Emma Crichton-Miller




Theatre

American Psycho

Almeida Theatre, from 3rd December

One reason Rupert Goold ducked out of running the National Theatre (he was an obvious contender) was the chance to develop projects such as this new musical in the intimate but high-profile environment of the Almeida, where he recently became artistic director. His analysis of American capitalism, which began with the hit play Enron, continues with a no doubt controversial version of the 1991 Bret Easton Ellis novel that introduced the yuppie killer Patrick Bateman to the world. Bateman is a killer with a taste for designer labels, disquisitions on Whitney Houston, and secret after-hours clubbing (and maiming) activities. Matt Smith, the last television Doctor Who, is playing Bateman, which means that tickets will be hard to come by; like his predecessor in the role, David Tennant, he has acquired a huge fan base.

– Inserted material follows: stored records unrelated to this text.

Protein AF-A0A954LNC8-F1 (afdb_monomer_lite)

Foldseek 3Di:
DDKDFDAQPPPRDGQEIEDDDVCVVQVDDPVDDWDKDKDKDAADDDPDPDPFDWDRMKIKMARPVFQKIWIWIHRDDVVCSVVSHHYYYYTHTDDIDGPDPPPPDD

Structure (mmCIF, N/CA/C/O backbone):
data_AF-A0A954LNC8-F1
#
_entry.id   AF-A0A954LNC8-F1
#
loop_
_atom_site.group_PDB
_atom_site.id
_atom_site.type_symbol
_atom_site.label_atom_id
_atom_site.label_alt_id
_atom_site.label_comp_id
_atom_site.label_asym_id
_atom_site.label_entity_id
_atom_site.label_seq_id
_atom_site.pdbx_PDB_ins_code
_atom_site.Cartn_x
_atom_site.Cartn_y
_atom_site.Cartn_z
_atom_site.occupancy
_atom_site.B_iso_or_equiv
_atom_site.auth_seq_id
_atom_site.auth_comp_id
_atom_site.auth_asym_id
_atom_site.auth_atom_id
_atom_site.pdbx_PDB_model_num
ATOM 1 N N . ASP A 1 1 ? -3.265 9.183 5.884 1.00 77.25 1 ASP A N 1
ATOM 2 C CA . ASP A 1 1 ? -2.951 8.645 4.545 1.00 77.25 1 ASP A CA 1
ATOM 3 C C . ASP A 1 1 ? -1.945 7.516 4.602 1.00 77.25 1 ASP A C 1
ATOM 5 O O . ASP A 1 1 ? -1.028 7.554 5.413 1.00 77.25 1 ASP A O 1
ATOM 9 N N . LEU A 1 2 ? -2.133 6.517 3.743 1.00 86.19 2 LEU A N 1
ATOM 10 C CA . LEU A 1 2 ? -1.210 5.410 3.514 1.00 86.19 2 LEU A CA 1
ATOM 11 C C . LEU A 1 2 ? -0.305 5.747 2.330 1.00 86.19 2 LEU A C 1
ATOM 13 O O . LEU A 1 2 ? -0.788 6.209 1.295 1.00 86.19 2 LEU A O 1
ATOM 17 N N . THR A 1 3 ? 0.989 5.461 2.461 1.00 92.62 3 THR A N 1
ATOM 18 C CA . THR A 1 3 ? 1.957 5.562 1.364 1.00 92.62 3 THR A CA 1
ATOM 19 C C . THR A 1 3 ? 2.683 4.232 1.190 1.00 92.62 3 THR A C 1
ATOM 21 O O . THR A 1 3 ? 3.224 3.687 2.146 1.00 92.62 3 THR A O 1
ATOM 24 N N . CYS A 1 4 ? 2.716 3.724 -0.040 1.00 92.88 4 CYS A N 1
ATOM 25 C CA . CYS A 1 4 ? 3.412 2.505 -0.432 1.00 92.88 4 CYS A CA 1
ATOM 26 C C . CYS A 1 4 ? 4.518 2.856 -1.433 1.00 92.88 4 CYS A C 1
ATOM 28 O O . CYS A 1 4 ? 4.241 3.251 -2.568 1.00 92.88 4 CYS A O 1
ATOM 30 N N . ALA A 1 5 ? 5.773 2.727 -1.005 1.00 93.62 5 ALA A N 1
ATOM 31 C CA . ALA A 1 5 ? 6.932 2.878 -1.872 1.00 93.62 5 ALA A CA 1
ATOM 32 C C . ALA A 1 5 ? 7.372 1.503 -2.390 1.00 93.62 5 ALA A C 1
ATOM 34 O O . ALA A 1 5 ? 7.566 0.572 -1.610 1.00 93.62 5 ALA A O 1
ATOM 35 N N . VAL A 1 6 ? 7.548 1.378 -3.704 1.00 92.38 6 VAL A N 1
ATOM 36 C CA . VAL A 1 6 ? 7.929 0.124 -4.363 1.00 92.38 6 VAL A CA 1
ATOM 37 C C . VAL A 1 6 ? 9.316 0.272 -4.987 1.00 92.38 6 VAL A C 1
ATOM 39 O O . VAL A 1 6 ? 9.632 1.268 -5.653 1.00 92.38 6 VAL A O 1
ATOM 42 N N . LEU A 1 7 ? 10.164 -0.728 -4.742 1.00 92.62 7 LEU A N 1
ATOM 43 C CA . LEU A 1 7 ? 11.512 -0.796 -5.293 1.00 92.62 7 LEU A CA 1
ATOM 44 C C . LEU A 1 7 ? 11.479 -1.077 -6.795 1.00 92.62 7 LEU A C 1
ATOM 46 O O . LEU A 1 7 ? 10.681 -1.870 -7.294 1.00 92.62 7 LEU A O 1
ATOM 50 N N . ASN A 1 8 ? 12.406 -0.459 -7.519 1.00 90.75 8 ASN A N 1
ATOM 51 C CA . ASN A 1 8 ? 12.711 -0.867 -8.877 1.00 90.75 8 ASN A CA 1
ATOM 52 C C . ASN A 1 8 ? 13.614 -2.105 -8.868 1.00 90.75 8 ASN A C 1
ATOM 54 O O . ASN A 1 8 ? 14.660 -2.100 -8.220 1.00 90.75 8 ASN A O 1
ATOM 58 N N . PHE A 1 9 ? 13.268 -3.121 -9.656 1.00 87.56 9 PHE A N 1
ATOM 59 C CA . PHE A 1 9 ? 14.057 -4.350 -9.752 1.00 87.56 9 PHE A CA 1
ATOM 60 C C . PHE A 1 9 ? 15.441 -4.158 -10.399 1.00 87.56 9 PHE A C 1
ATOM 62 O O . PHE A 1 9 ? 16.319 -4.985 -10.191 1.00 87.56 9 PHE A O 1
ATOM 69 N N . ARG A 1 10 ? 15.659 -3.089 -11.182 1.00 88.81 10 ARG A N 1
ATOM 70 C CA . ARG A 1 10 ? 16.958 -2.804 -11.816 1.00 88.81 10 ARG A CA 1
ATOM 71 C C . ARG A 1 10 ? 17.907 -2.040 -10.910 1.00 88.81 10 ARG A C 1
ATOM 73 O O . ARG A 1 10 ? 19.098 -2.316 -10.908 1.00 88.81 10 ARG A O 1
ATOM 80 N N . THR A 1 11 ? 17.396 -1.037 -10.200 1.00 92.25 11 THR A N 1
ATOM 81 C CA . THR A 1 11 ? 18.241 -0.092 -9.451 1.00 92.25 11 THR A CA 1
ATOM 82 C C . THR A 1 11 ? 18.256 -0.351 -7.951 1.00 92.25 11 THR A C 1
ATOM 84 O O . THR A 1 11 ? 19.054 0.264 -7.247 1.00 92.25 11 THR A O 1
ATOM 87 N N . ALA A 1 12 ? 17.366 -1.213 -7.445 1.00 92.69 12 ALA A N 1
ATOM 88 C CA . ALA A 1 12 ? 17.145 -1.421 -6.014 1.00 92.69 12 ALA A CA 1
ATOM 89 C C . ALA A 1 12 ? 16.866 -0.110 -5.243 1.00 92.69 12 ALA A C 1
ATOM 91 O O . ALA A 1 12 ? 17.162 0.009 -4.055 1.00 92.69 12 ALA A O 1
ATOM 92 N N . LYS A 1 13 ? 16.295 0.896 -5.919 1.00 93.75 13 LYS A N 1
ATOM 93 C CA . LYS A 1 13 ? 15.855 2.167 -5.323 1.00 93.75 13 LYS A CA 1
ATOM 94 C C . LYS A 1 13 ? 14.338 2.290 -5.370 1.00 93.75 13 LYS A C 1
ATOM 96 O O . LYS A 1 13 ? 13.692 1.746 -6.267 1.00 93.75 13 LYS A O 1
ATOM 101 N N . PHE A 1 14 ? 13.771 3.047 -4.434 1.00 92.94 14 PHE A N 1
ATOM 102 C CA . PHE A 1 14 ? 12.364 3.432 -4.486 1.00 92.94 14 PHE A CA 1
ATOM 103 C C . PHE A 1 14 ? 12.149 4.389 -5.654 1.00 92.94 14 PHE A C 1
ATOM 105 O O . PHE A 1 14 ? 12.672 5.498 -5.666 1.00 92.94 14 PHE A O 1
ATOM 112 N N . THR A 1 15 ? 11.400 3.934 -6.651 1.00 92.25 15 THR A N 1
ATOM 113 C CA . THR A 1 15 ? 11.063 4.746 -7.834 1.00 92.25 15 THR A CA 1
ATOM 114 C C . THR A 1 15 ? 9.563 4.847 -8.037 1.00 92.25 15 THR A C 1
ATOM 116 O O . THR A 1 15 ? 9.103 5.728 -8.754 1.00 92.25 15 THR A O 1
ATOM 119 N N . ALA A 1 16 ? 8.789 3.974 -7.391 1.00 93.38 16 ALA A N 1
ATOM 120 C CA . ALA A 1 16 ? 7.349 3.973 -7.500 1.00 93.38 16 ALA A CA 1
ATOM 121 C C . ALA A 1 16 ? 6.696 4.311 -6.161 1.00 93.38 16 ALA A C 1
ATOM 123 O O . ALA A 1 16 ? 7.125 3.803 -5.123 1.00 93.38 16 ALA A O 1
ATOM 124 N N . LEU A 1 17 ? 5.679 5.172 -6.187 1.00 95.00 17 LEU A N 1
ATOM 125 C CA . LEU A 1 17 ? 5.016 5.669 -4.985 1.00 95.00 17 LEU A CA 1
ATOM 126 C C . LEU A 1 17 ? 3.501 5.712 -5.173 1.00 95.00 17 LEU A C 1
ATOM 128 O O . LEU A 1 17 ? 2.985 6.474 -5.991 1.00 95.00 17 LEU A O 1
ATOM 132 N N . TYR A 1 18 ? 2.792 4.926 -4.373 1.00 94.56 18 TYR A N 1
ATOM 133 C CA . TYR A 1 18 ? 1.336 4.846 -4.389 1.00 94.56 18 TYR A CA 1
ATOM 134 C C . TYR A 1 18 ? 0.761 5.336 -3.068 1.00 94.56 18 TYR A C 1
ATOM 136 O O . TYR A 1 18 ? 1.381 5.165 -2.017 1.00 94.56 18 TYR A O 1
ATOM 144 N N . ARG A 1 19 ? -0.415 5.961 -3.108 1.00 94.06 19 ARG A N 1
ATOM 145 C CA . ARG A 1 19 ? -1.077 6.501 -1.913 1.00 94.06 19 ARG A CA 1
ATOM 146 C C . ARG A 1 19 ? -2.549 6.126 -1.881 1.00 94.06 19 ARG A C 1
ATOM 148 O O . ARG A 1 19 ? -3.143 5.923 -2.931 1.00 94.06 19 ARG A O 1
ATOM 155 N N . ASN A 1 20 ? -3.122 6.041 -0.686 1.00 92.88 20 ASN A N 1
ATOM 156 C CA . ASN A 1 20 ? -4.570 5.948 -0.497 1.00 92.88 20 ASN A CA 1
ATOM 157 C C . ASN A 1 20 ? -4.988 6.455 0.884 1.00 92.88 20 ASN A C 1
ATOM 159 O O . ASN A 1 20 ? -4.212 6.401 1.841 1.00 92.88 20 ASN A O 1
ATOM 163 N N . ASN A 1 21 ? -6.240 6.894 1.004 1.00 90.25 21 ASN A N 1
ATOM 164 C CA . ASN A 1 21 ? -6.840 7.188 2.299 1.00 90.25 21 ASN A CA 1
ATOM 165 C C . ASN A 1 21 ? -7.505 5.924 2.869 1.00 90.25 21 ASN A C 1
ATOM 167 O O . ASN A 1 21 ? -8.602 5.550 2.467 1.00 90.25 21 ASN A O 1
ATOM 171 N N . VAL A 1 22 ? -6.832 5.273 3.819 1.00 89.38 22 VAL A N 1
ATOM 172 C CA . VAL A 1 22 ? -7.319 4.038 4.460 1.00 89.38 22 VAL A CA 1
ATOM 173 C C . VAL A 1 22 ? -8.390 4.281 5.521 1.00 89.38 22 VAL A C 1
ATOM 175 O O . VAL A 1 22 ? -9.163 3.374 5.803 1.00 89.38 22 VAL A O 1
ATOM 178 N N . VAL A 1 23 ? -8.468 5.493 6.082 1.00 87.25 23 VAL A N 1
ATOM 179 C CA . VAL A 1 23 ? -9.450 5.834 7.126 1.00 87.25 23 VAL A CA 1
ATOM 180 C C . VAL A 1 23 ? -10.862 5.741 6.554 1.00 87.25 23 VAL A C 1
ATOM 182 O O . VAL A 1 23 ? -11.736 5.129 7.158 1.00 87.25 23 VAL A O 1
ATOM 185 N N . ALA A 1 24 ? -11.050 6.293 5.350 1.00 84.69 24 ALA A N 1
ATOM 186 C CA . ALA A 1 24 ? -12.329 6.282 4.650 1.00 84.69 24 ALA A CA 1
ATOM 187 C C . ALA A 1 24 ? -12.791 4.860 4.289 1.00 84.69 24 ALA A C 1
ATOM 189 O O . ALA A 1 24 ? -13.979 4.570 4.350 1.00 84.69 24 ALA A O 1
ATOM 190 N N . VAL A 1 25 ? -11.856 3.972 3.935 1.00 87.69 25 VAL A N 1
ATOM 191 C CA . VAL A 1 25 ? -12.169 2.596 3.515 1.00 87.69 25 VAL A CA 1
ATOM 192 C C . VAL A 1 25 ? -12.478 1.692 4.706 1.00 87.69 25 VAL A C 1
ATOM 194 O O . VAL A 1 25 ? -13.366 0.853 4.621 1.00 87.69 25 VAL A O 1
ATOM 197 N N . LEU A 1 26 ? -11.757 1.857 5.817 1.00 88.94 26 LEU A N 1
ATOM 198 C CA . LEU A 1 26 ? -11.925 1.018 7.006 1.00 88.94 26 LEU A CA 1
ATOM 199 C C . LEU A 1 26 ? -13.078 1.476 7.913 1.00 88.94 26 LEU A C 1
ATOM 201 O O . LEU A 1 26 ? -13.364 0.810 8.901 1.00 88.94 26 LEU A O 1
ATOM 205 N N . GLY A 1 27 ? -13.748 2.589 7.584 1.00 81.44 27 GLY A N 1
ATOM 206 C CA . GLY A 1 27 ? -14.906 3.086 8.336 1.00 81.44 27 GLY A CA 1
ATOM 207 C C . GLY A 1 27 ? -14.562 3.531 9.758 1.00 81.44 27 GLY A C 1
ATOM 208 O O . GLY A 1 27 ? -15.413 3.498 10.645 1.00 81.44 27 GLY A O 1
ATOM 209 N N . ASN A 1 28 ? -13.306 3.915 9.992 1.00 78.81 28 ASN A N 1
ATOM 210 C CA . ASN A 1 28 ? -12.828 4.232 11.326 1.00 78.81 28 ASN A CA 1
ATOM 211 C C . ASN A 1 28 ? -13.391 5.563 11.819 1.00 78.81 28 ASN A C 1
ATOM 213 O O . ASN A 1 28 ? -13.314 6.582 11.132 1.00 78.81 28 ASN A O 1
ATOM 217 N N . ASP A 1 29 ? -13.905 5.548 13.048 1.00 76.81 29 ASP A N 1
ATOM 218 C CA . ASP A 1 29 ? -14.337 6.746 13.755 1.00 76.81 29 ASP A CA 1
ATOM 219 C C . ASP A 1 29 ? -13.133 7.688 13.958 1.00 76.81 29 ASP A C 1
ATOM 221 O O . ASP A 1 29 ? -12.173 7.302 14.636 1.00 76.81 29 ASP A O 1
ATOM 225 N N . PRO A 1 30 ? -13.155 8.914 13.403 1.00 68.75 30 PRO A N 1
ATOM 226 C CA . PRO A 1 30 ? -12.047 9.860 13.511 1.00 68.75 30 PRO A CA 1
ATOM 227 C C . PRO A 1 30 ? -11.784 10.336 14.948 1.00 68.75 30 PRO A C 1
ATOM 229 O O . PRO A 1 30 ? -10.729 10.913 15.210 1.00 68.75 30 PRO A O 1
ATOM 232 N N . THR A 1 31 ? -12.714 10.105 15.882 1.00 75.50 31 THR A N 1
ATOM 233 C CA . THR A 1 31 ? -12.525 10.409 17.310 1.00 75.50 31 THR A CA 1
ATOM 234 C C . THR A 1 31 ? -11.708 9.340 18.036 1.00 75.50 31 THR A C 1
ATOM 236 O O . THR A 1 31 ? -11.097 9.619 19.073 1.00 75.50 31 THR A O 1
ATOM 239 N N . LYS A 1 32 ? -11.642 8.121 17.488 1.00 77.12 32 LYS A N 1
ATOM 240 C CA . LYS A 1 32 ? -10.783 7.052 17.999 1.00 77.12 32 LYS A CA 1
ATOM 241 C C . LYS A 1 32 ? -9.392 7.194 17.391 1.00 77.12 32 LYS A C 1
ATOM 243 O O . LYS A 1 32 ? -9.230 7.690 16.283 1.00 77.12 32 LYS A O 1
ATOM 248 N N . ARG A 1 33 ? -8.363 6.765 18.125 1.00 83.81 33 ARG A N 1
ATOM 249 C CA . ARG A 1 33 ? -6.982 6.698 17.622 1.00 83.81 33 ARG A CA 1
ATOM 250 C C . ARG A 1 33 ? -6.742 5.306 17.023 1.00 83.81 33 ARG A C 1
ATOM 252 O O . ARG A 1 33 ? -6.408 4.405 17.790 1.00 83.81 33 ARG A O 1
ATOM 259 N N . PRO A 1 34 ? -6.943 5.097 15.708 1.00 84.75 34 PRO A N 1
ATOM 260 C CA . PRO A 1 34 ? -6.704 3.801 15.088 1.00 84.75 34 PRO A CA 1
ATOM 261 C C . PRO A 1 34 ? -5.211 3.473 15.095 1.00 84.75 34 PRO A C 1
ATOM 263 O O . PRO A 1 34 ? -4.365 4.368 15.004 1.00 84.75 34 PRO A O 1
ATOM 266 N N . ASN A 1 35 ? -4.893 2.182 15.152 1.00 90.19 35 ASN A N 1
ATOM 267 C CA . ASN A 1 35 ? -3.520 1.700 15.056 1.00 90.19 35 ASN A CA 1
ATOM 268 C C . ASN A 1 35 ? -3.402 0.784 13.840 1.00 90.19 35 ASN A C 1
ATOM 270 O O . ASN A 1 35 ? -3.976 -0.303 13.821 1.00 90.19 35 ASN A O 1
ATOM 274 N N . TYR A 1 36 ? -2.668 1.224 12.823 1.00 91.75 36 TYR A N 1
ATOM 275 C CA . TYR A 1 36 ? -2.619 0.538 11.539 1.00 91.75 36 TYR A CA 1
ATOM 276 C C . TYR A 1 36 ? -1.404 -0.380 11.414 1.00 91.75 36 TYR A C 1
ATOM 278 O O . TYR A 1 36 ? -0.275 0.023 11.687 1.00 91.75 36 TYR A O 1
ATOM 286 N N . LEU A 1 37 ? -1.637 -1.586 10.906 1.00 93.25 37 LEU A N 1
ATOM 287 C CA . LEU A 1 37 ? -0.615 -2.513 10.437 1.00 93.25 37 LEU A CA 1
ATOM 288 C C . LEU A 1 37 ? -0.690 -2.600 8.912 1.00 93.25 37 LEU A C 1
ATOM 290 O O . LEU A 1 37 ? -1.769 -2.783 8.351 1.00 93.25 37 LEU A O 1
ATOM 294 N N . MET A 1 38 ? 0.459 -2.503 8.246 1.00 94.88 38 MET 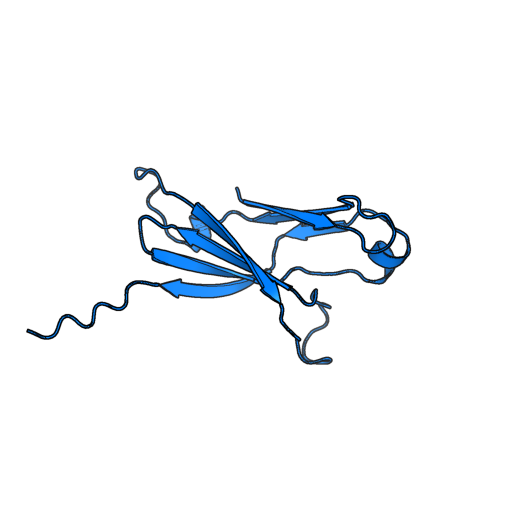A N 1
ATOM 295 C CA . MET A 1 38 ? 0.581 -2.711 6.805 1.00 94.88 38 MET A CA 1
ATOM 296 C C . MET A 1 38 ? 1.504 -3.895 6.538 1.00 94.88 38 MET A C 1
ATOM 298 O O . MET A 1 38 ? 2.582 -3.993 7.120 1.00 94.88 38 MET A O 1
ATOM 302 N N . THR A 1 39 ? 1.098 -4.769 5.623 1.00 95.44 39 THR A N 1
ATOM 303 C CA . THR A 1 39 ? 1.936 -5.861 5.123 1.00 95.44 39 THR A CA 1
ATOM 304 C C . THR A 1 39 ? 1.743 -6.040 3.622 1.00 95.44 39 THR A C 1
ATOM 306 O O . THR A 1 39 ? 0.765 -5.565 3.042 1.00 95.44 39 THR A O 1
ATOM 309 N N . THR A 1 40 ? 2.687 -6.710 2.973 1.00 94.94 40 THR A N 1
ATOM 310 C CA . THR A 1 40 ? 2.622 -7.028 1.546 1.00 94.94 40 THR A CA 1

But, also like Tennant, he’s a really fine stage actor (his breakthrough was in Polly Stenham’s Royal Court game-changer, That Face) and I can already imagine his creepy insouciance in the role. The show is written by the American duo of Roberto Aguirre-Sacasa, best known for his work on the TV show Glee, and composer Duncan Sheik, who co-wrote the wonderful musical version of Wedekind’s Spring Awakening. Sounds like a tantalising prospect.

Michael Coveney




Classical

In Vain

Queen Elizabeth Hall, 6th December

Hailed by Simon Rattle as “one of the first great masterpieces of the 21st century,” Georg Friedrich Haas’s In Vain is that rarest of things—a classic in its own time. Part composition, part cult experience, the work demands that both audience and performers submit to a gradual immersion into complete darkness. Players must memorise large sections of their scores; listeners must surrender to a concert-experience unlike any other. Although composed in response to the rise of right-wing extremism in contemporary Austria, In Vain is not overtly political. Haas himself likens the piece to an Escher staircase—leading the viewer ever upward, but always returning them to the same spot in a sonic illusion. If that sounds baffling, Rattle instead likens the work to a Rothko painting, emitting more energy and gaining greater intensity the longer you stare at it. Haas’s soundworld is one of primal, primordial strangeness. The logic of conventional harmony gives way to the instinctive shiftings and stirrings of microtones. All this is achieved by just 24 instruments—a modest chamber band compared to the vast orchestras of Ligeti or Stockhausen.